I like to buy old necklaces at thrift stores, take them apart, and restring them in new ways. I don't sell them -- they're just for me to make and wear.
True or false: There is a fine line between good craft and bad craft.
True. I'm not sure I'd say they're bad. It's more like unfortunate. Or unintentionally humorous. In fact, the crafts I like to feature on Kraftomatic are ones that are well-executed, but perhaps not well-conceived.
There are lots of examples, but here's just one: A fine portrait of the legendary former Atlantic Monthly editor Lewis Lapham. It's impressive, but I'm not sure who the market is.
Do you ever run out of stuff to post on the blog? Or is the world full of bad craft?

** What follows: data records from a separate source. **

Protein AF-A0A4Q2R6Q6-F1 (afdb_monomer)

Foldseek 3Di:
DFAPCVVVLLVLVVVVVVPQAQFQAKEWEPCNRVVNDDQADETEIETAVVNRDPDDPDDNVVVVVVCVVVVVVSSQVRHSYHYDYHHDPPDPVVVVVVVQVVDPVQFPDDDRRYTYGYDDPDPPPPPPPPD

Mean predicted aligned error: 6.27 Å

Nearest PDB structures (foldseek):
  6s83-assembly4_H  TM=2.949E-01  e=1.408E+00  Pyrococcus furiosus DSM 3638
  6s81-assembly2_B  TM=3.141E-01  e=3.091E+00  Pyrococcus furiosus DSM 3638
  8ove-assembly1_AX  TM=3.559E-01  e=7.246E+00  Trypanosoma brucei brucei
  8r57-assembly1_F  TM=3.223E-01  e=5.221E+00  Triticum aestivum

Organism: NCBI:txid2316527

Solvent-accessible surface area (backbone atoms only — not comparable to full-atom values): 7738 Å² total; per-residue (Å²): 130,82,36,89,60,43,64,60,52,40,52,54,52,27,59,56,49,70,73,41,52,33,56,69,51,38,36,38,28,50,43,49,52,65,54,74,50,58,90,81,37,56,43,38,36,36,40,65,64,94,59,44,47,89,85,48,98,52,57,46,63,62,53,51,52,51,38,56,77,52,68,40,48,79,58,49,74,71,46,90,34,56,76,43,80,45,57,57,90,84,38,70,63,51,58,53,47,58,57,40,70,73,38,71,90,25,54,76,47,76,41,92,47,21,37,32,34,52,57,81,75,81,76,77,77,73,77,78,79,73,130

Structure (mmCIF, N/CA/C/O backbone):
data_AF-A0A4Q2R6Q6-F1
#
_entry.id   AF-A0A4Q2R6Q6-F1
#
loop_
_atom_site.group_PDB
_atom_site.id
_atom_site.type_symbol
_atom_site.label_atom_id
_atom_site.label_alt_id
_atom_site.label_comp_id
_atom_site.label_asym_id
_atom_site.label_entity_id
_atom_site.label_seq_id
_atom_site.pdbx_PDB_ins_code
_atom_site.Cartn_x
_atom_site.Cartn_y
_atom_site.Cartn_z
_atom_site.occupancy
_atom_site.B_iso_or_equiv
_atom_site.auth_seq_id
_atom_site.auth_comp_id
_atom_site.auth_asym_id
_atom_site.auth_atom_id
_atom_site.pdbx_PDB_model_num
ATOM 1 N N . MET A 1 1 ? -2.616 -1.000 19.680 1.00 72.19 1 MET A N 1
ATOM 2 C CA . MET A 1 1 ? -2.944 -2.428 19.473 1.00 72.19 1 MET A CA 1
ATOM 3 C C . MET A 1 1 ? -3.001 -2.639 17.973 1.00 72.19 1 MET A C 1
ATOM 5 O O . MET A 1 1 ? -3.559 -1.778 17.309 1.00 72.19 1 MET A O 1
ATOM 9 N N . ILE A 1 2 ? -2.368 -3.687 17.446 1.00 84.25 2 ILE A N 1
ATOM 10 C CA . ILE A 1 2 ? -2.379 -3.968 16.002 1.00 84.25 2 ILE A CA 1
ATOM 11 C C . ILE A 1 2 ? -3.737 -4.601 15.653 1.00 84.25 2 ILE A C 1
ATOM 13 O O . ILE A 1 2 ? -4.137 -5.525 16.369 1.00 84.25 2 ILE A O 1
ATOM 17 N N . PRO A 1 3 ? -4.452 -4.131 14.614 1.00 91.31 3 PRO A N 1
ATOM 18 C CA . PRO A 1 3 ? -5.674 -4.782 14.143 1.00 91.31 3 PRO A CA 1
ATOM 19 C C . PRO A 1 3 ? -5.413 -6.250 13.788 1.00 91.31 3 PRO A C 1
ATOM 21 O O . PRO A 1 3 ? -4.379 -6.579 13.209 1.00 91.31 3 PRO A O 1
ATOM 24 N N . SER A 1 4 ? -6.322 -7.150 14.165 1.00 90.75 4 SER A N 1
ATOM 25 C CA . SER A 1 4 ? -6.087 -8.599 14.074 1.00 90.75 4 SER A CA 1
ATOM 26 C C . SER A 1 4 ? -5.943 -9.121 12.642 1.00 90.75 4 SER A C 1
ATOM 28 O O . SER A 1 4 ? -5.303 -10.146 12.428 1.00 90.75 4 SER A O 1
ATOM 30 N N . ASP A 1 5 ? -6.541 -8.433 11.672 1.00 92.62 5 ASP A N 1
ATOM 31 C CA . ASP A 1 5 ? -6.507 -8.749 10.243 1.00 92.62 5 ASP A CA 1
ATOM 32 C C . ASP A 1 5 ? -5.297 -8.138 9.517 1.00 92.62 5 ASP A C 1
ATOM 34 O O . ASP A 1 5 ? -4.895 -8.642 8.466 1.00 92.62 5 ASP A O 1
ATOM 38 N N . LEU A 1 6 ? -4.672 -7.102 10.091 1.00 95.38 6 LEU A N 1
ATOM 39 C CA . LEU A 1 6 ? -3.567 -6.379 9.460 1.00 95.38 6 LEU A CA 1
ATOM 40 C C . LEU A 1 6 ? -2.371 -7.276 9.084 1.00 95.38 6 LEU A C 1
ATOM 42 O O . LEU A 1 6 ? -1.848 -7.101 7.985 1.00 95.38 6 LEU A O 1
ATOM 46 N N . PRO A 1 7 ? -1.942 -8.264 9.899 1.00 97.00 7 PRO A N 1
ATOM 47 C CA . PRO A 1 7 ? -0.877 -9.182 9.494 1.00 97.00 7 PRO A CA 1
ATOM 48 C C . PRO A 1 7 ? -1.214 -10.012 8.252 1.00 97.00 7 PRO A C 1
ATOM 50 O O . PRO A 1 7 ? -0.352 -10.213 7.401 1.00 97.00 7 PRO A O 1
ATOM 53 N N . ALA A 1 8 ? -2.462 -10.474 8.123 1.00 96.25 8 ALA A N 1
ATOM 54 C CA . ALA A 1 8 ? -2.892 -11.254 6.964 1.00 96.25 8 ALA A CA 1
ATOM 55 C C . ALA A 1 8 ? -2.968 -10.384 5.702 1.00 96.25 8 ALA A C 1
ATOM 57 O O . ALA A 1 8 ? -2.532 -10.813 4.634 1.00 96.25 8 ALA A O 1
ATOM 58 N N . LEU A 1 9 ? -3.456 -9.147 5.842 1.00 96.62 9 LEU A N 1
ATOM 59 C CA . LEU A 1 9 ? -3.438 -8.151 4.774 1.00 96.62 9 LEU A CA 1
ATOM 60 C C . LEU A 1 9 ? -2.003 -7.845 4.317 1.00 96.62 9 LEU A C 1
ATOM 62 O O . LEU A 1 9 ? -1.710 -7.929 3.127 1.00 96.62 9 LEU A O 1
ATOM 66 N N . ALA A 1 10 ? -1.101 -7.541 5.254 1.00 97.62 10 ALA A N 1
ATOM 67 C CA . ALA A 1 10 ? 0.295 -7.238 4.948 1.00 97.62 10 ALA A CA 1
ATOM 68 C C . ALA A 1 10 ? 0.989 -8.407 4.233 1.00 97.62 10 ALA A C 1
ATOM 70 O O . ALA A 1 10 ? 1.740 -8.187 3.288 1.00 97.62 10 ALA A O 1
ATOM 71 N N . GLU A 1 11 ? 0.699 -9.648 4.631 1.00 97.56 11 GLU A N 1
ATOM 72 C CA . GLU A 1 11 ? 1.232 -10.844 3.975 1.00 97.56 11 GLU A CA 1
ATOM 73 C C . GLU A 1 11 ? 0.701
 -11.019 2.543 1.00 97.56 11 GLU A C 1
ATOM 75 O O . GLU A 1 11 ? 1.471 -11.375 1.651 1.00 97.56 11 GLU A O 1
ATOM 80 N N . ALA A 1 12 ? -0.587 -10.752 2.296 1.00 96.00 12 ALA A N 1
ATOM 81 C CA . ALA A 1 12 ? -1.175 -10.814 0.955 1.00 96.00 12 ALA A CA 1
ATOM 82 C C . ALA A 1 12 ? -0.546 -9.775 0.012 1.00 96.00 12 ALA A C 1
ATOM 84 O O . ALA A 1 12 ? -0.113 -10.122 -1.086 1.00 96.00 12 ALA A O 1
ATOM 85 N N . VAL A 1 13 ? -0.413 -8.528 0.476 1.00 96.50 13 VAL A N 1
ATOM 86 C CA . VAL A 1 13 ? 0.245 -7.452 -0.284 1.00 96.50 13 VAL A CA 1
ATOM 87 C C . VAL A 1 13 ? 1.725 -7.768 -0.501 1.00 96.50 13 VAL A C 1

I thought I'd run out, but I've been pleasantly surprised. There is seemingly no end to the wacky, funny, and perhaps ill-advised things people will create and (attempt to) sell.
Do you own any bad craft? I see some of these things and I want to buy them. Like the severed polar fleece bunny head. Who comes up with that? It's kind of genius.
I've succumbed to a few unusual offerings. My felted miniature likeness of Padre Pio, the popular Italian saint, is a personal favorite. He's the perfect combination of reverential and cuddly. I featured it on Kraftomatic and then quickly realized I had to own one. Looking at the photo just wasn't enough.